**WORK TASK:** Only the lines below from the one that holds "ATOM 49 C CA" through the one that holds "ATOM 80 N N" should appear in the answer, copied exactly, end lines included and pictures omitted.

..........

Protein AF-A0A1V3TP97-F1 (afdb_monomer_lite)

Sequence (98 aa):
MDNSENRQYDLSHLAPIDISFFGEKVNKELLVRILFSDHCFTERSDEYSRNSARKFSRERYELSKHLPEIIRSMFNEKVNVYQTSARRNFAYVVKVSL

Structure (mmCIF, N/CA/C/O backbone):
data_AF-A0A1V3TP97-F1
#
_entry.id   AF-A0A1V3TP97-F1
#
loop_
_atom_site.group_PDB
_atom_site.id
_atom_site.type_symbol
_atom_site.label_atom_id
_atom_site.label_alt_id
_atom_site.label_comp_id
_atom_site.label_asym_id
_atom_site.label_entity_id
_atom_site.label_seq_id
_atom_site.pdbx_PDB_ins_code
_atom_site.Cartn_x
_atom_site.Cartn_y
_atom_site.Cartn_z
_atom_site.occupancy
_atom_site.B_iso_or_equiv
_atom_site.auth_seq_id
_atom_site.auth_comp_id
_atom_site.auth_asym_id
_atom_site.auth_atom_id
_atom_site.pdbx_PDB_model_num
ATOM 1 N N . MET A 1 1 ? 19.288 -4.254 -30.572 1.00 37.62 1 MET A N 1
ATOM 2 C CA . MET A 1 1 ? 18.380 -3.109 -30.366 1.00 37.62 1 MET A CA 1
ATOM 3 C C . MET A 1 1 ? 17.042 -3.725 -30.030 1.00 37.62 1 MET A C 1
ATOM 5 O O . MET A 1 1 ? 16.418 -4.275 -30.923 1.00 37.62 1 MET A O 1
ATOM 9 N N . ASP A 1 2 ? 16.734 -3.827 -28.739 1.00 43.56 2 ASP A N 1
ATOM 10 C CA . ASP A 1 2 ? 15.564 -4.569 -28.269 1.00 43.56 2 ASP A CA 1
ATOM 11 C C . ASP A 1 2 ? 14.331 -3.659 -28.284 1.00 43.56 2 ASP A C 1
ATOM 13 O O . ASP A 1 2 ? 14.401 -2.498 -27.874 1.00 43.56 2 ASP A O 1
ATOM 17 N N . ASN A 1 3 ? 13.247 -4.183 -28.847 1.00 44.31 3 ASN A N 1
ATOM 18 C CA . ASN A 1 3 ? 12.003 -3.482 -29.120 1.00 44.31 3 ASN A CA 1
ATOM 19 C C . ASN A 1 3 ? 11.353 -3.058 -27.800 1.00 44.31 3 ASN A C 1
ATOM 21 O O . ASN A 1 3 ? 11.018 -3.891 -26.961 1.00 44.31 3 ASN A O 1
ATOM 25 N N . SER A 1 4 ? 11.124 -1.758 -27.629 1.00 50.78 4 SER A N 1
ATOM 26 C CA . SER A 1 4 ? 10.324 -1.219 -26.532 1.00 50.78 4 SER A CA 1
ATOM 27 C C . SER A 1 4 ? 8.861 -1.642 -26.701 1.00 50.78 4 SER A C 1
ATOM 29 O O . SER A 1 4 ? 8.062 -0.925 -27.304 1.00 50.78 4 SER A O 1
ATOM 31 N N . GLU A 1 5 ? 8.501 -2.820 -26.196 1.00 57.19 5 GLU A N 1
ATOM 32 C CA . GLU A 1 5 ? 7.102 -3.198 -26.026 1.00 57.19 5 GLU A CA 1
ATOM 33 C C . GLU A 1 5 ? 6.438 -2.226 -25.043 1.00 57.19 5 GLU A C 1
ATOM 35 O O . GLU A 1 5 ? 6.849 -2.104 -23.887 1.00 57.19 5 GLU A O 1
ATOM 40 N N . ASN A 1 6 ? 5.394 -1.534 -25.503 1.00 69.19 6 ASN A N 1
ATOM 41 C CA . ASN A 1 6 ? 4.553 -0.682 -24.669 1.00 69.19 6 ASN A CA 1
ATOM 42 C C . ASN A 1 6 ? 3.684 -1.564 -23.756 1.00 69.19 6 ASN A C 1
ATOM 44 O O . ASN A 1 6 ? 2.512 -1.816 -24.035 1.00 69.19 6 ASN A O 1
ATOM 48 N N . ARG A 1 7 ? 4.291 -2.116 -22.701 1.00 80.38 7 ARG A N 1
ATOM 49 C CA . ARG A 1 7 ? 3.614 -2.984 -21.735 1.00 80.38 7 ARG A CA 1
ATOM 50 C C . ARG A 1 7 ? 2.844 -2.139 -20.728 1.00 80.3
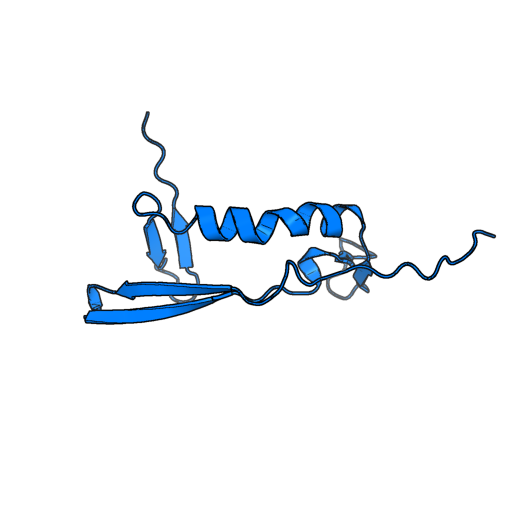8 7 ARG A C 1
ATOM 52 O O . ARG A 1 7 ? 3.426 -1.334 -20.006 1.00 80.38 7 ARG A O 1
ATOM 59 N N . GLN A 1 8 ? 1.534 -2.354 -20.672 1.00 90.12 8 GLN A N 1
ATOM 60 C CA . GLN A 1 8 ? 0.670 -1.787 -19.642 1.00 90.12 8 GLN A CA 1
ATOM 61 C C . GLN A 1 8 ? 0.611 -2.735 -18.443 1.00 90.12 8 GLN A C 1
ATOM 63 O O . GLN A 1 8 ? 0.474 -3.946 -18.607 1.00 90.12 8 GLN A O 1
ATOM 68 N N . TYR A 1 9 ? 0.708 -2.173 -17.241 1.00 91.56 9 TYR A N 1
ATOM 69 C CA . TYR A 1 9 ? 0.615 -2.905 -15.983 1.00 91.56 9 TYR A CA 1
ATOM 70 C C . TYR A 1 9 ? -0.580 -2.380 -15.193 1.00 91.56 9 TYR A C 1
ATOM 72 O O . TYR A 1 9 ? -0.700 -1.173 -14.985 1.00 91.56 9 TYR A O 1
ATOM 80 N N . ASP A 1 10 ? -1.451 -3.284 -14.751 1.00 94.38 10 ASP A N 1
ATOM 81 C CA . ASP A 1 10 ? -2.570 -2.935 -13.879 1.00 94.38 10 ASP A CA 1
ATOM 82 C C . ASP A 1 10 ? -2.085 -2.755 -12.433 1.00 94.38 10 ASP A C 1
ATOM 84 O O . ASP A 1 10 ? -1.362 -3.607 -11.914 1.00 94.38 10 ASP A O 1
ATOM 88 N N . LEU A 1 11 ? -2.480 -1.653 -11.793 1.00 95.75 11 LEU A N 1
ATOM 89 C CA . LEU A 1 11 ? -2.163 -1.313 -10.401 1.00 95.75 11 LEU A CA 1
ATOM 90 C C . LEU A 1 11 ? -3.405 -1.339 -9.496 1.00 95.75 11 LEU A C 1
ATOM 92 O O . LEU A 1 11 ? -3.339 -0.872 -8.359 1.00 95.75 11 LEU A O 1
ATOM 96 N N . SER A 1 12 ? -4.535 -1.868 -9.976 1.00 96.12 12 SER A N 1
ATOM 97 C CA . SER A 1 12 ? -5.796 -1.932 -9.226 1.00 96.12 12 SER A CA 1
ATOM 98 C C . SER A 1 12 ? -5.670 -2.660 -7.880 1.00 96.12 12 SER A C 1
ATOM 100 O O . SER A 1 12 ? -6.345 -2.293 -6.917 1.00 96.12 12 SER A O 1
ATOM 102 N N . HIS A 1 13 ? -4.752 -3.627 -7.756 1.00 95.44 13 HIS A N 1
ATOM 103 C CA . HIS A 1 13 ? -4.465 -4.314 -6.492 1.00 95.44 13 HIS A CA 1
ATOM 104 C C . HIS A 1 13 ? -3.863 -3.396 -5.420 1.00 95.44 13 HIS A C 1
ATOM 106 O O . HIS A 1 13 ? -3.958 -3.714 -4.241 1.00 95.44 13 HIS A O 1
ATOM 112 N N . LEU A 1 14 ? -3.284 -2.256 -5.802 1.00 96.06 14 LEU A N 1
ATOM 113 C CA . LEU A 1 14 ? -2.761 -1.229 -4.893 1.00 96.06 14 LEU A CA 1
ATOM 114 C C . LEU A 1 14 ? -3.773 -0.105 -4.627 1.00 96.06 14 LEU A C 1
ATOM 116 O O . LEU A 1 14 ? -3.390 0.988 -4.200 1.00 96.06 14 LEU A O 1
ATOM 120 N N . ALA A 1 15 ? -5.064 -0.343 -4.873 1.00 95.31 15 ALA A N 1
ATOM 121 C CA . ALA A 1 15 ? -6.108 0.565 -4.421 1.00 95.31 15 ALA A CA 1
ATOM 122 C C . ALA A 1 15 ? -6.023 0.770 -2.891 1.00 95.31 15 ALA A C 1
ATOM 124 O O . ALA A 1 15 ? -5.674 -0.169 -2.166 1.00 95.31 15 ALA A O 1
ATOM 125 N N . PRO A 1 16 ? -6.336 1.978 -2.380 1.00 94.81 16 PRO A N 1
ATOM 126 C CA . PRO A 1 16 ? -6.348 2.243 -0.946 1.00 94.81 16 PRO A CA 1
ATOM 127 C C . PRO A 1 16 ? -7.169 1.212 -0.168 1.00 94.81 16 PRO A C 1
ATOM 129 O O . PRO A 1 16 ? -8.259 0.828 -0.594 1.00 94.81 16 PRO A O 1
ATOM 132 N N . ILE A 1 17 ? -6.653 0.793 0.987 1.00 91.19 17 ILE A N 1
ATOM 133 C CA . ILE A 1 17 ? -7.340 -0.148 1.877 1.00 91.19 17 ILE A CA 1
ATOM 134 C C . ILE A 1 17 ? -7.743 0.596 3.142 1.00 91.19 17 ILE A C 1
ATOM 136 O O . ILE A 1 17 ? -6.893 1.144 3.841 1.00 91.19 17 ILE A O 1
ATOM 140 N N . ASP A 1 18 ? -9.036 0.579 3.432 1.00 89.06 18 ASP A N 1
ATOM 141 C CA . ASP A 1 18 ? -9.629 1.178 4.621 1.00 89.06 18 ASP A CA 1
ATOM 142 C C . ASP A 1 18 ? -9.968 0.074 5.626 1.00 89.06 18 ASP A C 1
ATOM 144 O O . ASP A 1 18 ? -10.568 -0.941 5.269 1.00 89.06 18 ASP A O 1
ATOM 148 N N . ILE A 1 19 ? -9.546 0.255 6.877 1.00 83.38 19 ILE A N 1
ATOM 149 C CA . ILE A 1 19 ? -9.715 -0.733 7.944 1.00 83.38 19 ILE A CA 1
ATOM 150 C C . ILE A 1 19 ? -10.215 -0.035 9.197 1.00 83.38 19 ILE A C 1
ATOM 152 O O . ILE A 1 19 ? -9.574 0.894 9.692 1.00 83.38 19 ILE A O 1
ATOM 156 N N . SER A 1 20 ? -11.342 -0.513 9.715 1.00 82.50 20 SER A N 1
ATOM 157 C CA . SER A 1 20 ? -11.944 -0.004 10.941 1.00 82.50 20 SER A CA 1
ATOM 158 C C . SER A 1 20 ? -11.693 -0.93
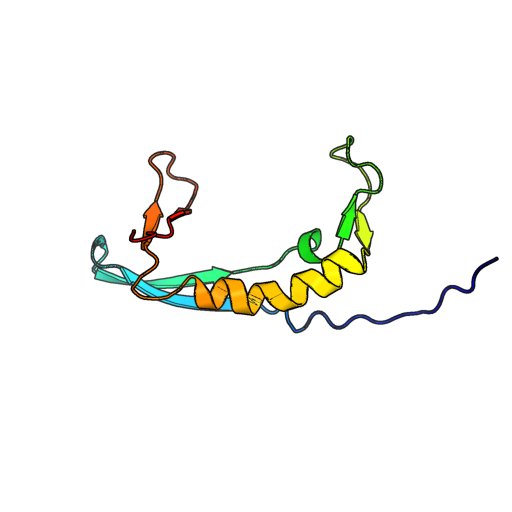8 12.117 1.00 82.50 20 SER A C 1
ATOM 160 O O . SER A 1 20 ? -11.745 -2.159 11.976 1.00 82.50 20 SER A O 1
ATOM 162 N N . PHE A 1 21 ? -11.460 -0.368 13.295 1.00 76.31 21 PHE A N 1
ATOM 163 C CA . PHE A 1 21 ? -11.439 -1.106 14.556 1.00 76.31 21 PHE A CA 1
ATOM 164 C C . PHE A 1 21 ? -11.880 -0.216 15.716 1.00 76.31 21 PHE A C 1
ATOM 166 O O . PHE A 1 21 ? -11.767 1.009 15.665 1.00 76.31 21 PHE A O 1
ATOM 173 N N . PHE A 1 22 ? -12.369 -0.829 16.791 1.00 77.81 22 PHE A N 1
ATOM 174 C CA . PHE A 1 22 ? -12.776 -0.092 17.981 1.00 77.81 22 PHE A CA 1
ATOM 175 C C . PHE A 1 22 ? -11.578 0.176 18.897 1.00 77.81 22 PHE A C 1
ATOM 177 O O . PHE A 1 22 ? -10.905 -0.745 19.356 1.00 77.81 22 PHE A O 1
ATOM 184 N N . GLY A 1 23 ? -11.292 1.447 19.172 1.00 76.31 23 GLY A N 1
ATOM 185 C CA . GLY A 1 23 ? -10.220 1.843 20.077 1.00 76.31 23 GLY A CA 1
ATOM 186 C C . GLY A 1 23 ? -10.722 1.980 21.509 1.00 76.31 23 GLY A C 1
ATOM 187 O O . GLY A 1 23 ? -11.201 3.051 21.872 1.00 76.31 23 GLY A O 1
ATOM 188 N N . GLU A 1 24 ? -10.542 0.957 22.348 1.00 76.12 24 GLU A N 1
ATOM 189 C CA . GLU A 1 24 ? -11.024 0.952 23.746 1.00 76.12 24 GLU A CA 1
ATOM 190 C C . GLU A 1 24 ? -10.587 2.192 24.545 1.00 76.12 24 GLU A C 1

..........

**REPLY:**
ATOM 49 C CA . ARG A 1 7 ? 3.614 -2.984 -21.735 1.00 80.38 7 ARG A CA 1
ATOM 50 C C . ARG A 1 7 ? 2.844 -2.139 -20.728 1.00 80.3
8 7 ARG A C 1
ATOM 52 O O . ARG A 1 7 ? 3.426 -1.334 -20.006 1.00 80.38 7 ARG A O 1
ATOM 59 N N . GLN A 1 8 ? 1.534 -2.354 -20.672 1.00 90.12 8 GLN A N 1
ATOM 60 C CA . GLN A 1 8 ? 0.670 -1.787 -19.642 1.00 90.12 8 GLN A CA 1
ATOM 61 C C . GLN A 1 8 ? 0.611 -2.735 -18.443 1.00 90.12 8 GLN A C 1
ATOM 63 O O . GLN A 1 8 ? 0.474 -3.946 -18.607 1.00 90.12 8 GLN A O 1
ATOM 68 N N . TYR A 1 9 ? 0.708 -2.173 -17.241 1.00 91.56 9 TYR A N 1
ATOM 69 C CA . TYR A 1 9 ? 0.615 -2.905 -15.983 1.00 91.56 9 TYR A CA 1
ATOM 70 C C . TYR A 1 9 ? -0.580 -2.380 -15.193 1.00 91.56 9 TYR A C 1
ATOM 72 O O . TYR A 1 9 ? -0.700 -1.173 -14.985 1.00 91.56 9 TYR A O 1
ATOM 80 N N . ASP A 1 10 ? -1.451 -3.284 -14.751 1.00 94.38 10 ASP A N 1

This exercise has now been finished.